→ **EXERCISE DIRECTIONS**
Using the listing below, print exactly everything from the line with "ATOM 81 N N" down to the line with "ATOM 138 N N", both included, and nothing more.

**** DATA SUPPLIED ****

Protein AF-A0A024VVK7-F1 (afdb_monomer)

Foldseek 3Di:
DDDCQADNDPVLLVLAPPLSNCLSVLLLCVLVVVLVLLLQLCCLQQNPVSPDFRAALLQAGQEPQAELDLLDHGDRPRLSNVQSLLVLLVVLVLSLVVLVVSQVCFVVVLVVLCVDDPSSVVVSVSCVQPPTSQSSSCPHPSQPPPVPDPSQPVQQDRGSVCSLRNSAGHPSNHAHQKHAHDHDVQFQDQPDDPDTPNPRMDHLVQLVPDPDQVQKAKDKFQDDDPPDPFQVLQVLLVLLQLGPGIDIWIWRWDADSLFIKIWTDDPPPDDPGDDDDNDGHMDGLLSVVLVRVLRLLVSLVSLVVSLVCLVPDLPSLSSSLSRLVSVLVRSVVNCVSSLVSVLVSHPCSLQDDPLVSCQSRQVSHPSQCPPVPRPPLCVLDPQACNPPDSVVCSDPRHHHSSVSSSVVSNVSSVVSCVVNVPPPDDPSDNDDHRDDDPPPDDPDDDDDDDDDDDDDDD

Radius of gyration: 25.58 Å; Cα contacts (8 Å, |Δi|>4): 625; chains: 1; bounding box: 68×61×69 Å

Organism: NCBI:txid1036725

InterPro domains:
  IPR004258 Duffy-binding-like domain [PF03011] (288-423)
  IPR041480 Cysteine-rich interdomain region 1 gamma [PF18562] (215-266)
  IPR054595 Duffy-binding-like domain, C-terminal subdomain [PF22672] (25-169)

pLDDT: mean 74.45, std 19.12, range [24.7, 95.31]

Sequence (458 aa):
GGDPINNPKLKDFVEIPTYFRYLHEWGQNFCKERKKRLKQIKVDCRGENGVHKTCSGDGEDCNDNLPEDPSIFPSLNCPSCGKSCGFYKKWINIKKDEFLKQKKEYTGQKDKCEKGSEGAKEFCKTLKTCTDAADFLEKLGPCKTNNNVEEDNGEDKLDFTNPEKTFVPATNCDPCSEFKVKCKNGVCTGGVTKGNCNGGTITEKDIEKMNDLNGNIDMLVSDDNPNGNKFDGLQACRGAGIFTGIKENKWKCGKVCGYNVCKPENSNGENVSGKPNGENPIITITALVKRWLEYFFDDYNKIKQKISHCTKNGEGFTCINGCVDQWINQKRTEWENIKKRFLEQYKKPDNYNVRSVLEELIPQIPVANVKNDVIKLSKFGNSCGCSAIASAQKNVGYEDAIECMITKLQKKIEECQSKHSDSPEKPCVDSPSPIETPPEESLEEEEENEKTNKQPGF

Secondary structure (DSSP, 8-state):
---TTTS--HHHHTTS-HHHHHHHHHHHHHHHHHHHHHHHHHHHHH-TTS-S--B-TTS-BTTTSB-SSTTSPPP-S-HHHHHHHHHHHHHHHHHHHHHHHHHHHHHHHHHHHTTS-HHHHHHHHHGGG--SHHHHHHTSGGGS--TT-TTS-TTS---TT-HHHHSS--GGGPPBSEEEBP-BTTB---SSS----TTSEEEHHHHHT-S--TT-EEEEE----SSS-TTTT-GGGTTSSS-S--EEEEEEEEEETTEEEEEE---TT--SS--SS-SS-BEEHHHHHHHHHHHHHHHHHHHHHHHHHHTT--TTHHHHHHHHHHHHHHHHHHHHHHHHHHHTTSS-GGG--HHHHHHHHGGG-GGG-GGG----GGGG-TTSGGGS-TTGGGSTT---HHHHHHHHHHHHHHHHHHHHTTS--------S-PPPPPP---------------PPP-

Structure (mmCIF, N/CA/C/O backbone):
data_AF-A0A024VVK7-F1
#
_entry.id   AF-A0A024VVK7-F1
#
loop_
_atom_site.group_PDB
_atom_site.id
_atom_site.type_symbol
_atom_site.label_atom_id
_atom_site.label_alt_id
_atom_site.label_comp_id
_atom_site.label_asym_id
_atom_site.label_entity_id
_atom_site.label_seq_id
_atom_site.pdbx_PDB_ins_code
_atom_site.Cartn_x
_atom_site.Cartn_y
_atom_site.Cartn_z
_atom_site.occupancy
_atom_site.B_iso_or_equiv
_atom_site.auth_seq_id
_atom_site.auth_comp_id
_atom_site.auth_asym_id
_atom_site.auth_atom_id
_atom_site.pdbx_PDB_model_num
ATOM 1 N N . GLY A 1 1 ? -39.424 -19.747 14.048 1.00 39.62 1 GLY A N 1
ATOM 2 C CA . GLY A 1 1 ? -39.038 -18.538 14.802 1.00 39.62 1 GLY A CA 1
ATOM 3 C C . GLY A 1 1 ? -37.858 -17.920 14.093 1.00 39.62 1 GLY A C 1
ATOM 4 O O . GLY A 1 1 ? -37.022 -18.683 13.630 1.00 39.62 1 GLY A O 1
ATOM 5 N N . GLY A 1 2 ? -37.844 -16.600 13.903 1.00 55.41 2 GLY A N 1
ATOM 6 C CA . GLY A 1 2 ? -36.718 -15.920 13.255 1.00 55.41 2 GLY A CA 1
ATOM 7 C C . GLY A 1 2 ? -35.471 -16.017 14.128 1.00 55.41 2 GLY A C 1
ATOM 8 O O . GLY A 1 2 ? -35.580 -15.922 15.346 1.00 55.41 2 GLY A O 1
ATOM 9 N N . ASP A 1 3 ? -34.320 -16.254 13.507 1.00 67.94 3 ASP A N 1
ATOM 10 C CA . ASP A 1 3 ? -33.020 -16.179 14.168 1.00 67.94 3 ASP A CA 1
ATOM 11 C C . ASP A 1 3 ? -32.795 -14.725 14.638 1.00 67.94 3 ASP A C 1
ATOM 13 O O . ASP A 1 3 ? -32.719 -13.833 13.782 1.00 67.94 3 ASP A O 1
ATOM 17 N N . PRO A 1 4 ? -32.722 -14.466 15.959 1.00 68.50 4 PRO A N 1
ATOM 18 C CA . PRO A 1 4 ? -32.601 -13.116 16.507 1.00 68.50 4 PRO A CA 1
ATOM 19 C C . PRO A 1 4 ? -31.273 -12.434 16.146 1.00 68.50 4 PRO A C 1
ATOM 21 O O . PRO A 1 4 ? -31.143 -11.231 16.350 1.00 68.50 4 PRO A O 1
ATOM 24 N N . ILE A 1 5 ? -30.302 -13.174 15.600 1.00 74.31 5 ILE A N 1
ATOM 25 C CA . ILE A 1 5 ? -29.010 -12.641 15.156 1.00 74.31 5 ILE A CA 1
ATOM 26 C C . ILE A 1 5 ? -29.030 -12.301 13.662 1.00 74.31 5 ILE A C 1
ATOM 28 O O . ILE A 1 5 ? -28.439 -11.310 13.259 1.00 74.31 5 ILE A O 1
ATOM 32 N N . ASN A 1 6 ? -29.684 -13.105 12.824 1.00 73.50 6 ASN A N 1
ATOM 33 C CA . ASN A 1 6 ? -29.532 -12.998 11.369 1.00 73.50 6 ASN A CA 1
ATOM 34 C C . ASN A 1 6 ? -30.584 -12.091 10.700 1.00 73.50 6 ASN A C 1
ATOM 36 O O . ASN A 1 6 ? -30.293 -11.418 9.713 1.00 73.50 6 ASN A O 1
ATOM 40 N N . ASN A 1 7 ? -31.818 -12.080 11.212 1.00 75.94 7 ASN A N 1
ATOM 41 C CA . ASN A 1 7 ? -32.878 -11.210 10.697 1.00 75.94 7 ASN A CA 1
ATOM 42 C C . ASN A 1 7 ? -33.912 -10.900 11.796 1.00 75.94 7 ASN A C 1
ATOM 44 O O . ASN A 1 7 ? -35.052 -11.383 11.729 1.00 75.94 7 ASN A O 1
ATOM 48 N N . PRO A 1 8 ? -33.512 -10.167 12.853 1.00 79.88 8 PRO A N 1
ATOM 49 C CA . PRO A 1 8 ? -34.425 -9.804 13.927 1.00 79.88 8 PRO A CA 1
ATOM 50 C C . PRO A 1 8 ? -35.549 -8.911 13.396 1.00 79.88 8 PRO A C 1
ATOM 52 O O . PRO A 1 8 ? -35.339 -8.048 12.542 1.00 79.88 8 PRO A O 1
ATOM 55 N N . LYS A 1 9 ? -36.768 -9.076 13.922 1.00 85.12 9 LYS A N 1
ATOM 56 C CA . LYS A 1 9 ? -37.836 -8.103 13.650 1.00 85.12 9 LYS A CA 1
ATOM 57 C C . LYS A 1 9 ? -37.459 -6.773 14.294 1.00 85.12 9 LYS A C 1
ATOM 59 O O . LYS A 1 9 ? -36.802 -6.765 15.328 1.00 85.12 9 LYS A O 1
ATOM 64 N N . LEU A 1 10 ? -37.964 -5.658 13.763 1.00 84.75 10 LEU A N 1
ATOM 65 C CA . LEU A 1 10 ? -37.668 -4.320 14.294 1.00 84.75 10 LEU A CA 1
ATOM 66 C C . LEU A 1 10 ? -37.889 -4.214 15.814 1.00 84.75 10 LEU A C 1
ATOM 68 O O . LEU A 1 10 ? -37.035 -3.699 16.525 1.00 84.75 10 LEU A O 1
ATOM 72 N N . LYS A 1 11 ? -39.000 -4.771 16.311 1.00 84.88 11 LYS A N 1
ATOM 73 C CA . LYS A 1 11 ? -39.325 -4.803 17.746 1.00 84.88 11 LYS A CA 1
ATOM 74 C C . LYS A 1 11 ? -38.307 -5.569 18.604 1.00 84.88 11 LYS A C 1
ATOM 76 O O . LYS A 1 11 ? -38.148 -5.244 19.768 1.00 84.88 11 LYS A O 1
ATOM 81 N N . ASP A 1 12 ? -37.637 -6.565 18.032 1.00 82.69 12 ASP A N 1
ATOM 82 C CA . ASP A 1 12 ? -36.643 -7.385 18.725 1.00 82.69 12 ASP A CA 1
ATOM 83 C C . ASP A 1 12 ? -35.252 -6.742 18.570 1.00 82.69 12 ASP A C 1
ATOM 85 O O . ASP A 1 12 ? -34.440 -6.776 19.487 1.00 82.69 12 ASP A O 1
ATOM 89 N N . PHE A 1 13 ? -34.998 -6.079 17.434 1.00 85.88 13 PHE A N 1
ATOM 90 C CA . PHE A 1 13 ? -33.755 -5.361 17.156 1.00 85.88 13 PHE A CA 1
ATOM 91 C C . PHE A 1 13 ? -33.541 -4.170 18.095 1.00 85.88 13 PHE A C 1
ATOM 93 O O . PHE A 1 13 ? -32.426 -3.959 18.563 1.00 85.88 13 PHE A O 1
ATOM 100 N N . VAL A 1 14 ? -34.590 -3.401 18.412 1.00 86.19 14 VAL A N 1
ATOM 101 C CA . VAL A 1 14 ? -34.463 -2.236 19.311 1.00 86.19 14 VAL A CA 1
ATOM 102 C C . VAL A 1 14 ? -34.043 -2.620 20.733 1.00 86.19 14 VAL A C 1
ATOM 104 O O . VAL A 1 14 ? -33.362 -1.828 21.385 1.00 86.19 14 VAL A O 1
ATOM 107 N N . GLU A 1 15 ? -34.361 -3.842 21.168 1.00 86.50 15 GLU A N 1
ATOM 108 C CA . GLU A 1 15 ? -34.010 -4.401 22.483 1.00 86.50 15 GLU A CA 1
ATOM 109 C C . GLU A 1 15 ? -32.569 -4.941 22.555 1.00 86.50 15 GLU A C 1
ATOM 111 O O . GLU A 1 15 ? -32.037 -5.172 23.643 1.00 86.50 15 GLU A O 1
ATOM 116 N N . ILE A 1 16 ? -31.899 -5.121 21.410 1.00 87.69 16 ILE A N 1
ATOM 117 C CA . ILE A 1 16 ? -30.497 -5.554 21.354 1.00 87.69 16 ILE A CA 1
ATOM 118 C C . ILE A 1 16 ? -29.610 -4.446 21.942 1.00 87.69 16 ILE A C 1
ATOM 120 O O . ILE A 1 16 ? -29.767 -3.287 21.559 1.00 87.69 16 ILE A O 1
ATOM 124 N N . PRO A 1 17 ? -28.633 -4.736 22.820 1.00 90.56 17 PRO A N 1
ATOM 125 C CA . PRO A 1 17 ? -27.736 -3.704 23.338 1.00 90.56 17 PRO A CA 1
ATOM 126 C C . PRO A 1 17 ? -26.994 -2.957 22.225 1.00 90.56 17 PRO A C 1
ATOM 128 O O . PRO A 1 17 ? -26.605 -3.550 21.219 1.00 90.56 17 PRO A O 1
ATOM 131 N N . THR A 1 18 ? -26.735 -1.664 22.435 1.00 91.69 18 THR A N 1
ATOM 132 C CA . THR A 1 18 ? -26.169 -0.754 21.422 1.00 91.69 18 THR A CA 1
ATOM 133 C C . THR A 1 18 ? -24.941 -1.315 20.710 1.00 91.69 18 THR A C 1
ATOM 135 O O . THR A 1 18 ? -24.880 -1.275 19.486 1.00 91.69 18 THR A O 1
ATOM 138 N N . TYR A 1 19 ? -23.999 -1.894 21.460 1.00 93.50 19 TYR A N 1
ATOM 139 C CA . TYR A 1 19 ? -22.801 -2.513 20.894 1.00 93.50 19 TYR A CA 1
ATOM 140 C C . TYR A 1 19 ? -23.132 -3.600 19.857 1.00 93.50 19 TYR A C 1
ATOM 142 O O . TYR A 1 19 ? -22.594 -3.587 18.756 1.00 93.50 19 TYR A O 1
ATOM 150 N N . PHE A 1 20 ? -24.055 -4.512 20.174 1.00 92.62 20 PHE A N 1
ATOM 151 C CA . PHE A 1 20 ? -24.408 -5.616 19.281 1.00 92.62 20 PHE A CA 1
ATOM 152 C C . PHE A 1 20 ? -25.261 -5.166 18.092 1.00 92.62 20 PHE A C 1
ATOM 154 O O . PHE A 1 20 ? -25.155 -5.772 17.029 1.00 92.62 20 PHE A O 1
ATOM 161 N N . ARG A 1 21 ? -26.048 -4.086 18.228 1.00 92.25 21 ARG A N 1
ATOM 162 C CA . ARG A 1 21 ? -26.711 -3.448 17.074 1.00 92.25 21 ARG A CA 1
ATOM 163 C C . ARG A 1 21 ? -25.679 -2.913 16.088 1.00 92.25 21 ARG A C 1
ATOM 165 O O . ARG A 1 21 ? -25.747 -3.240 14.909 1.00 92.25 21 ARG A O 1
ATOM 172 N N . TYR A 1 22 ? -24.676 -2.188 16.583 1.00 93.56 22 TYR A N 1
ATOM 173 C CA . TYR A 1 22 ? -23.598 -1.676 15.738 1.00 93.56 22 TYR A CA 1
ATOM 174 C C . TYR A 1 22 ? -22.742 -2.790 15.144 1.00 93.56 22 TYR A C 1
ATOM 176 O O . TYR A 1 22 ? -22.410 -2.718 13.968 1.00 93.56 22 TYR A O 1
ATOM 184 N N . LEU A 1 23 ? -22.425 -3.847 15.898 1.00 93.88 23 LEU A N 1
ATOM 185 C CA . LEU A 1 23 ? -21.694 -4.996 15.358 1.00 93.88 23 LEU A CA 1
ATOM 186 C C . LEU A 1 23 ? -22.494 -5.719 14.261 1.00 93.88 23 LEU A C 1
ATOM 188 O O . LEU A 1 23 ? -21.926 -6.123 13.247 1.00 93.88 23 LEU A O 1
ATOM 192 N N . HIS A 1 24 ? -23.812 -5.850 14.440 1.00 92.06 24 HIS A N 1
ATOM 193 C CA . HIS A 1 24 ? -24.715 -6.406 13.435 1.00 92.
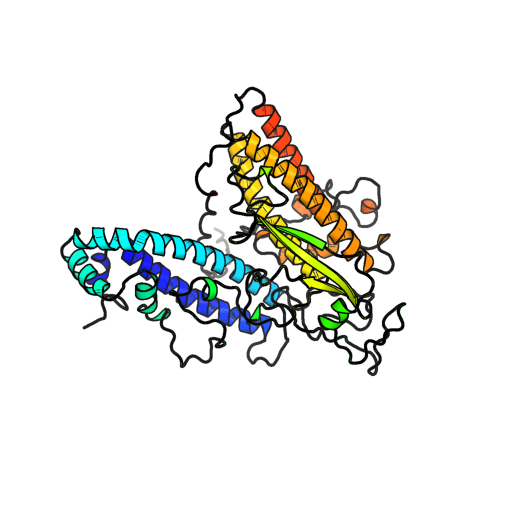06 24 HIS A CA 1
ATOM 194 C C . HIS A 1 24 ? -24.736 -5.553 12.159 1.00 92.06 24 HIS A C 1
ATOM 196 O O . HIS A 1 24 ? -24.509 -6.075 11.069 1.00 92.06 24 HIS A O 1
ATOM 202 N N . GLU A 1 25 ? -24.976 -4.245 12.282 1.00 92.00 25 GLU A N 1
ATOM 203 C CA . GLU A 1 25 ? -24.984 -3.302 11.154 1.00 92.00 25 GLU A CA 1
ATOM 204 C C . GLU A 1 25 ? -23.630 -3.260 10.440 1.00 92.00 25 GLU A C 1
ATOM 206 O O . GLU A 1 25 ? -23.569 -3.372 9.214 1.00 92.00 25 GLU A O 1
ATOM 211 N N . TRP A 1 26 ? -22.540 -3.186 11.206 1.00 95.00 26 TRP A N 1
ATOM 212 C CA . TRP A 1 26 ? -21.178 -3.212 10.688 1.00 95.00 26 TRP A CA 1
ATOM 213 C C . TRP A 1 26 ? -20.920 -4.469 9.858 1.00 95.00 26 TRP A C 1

****

→ **SOLUTION TO THIS EXERCISE**
ATOM 81 N N . ASP A 1 12 ? -37.637 -6.565 18.032 1.00 82.69 12 ASP A N 1
ATOM 82 C CA . ASP A 1 12 ? -36.643 -7.385 18.725 1.00 82.69 12 ASP A CA 1
ATOM 83 C C . ASP A 1 12 ? -35.252 -6.742 18.570 1.00 82.69 12 ASP A C 1
ATOM 85 O O . ASP A 1 12 ? -34.440 -6.776 19.487 1.00 82.69 12 ASP A O 1
ATOM 89 N N . PHE A 1 13 ? -34.998 -6.079 17.434 1.00 85.88 13 PHE A N 1
ATOM 90 C CA . PHE A 1 13 ? -33.755 -5.361 17.156 1.00 85.88 13 PHE A CA 1
ATOM 91 C C . PHE A 1 13 ? -33.541 -4.170 18.095 1.00 85.88 13 PHE A C 1
ATOM 93 O O . PHE A 1 13 ? -32.426 -3.959 18.563 1.00 85.88 13 PHE A O 1
ATOM 100 N N . VAL A 1 14 ? -34.590 -3.401 18.412 1.00 86.19 14 VAL A N 1
ATOM 101 C CA . VAL A 1 14 ? -34.463 -2.236 19.311 1.00 86.19 14 VAL A CA 1
ATOM 102 C C . VAL A 1 14 ? -34.043 -2.620 20.733 1.00 86.19 14 VAL A C 1
ATOM 104 O O . VAL A 1 14 ? -33.362 -1.828 21.385 1.00 86.19 14 VAL A O 1
ATOM 107 N N . GLU A 1 15 ? -34.361 -3.842 21.168 1.00 86.50 15 GLU A N 1
ATOM 108 C CA . GLU A 1 15 ? -34.010 -4.401 22.483 1.00 86.50 15 GLU A CA 1
ATOM 109 C C . GLU A 1 15 ? -32.569 -4.941 22.555 1.00 86.50 15 GLU A C 1
ATOM 111 O O . GLU A 1 15 ? -32.037 -5.172 23.643 1.00 86.50 15 GLU A O 1
ATOM 116 N N . ILE A 1 16 ? -31.899 -5.121 21.410 1.00 87.69 16 ILE A N 1
ATOM 117 C CA . ILE A 1 16 ? -30.497 -5.554 21.354 1.00 87.69 16 ILE A CA 1
ATOM 118 C C . ILE A 1 16 ? -29.610 -4.446 21.942 1.00 87.69 16 ILE A C 1
ATOM 120 O O . ILE A 1 16 ? -29.767 -3.287 21.559 1.00 87.69 16 ILE A O 1
ATOM 124 N N . PRO A 1 17 ? -28.633 -4.736 22.820 1.00 90.56 17 PRO A N 1
ATOM 125 C CA . PRO A 1 17 ? -27.736 -3.704 23.338 1.00 90.56 17 PRO A CA 1
ATOM 126 C C . PRO A 1 17 ? -26.994 -2.957 22.225 1.00 90.56 17 PRO A C 1
ATOM 128 O O . PRO A 1 17 ? -26.605 -3.550 21.219 1.00 90.56 17 PRO A O 1
ATOM 131 N N . THR A 1 18 ? -26.735 -1.664 22.435 1.00 91.69 18 THR A N 1
ATOM 132 C CA . THR A 1 18 ? -26.169 -0.754 21.422 1.00 91.69 18 THR A CA 1
ATOM 133 C C . THR A 1 18 ? -24.941 -1.315 20.710 1.00 91.69 18 THR A C 1
ATOM 135 O O . THR A 1 18 ? -24.880 -1.275 19.486 1.00 91.69 18 THR A O 1
ATOM 138 N N . TYR A 1 19 ? -23.999 -1.894 21.460 1.00 93.50 19 TYR A N 1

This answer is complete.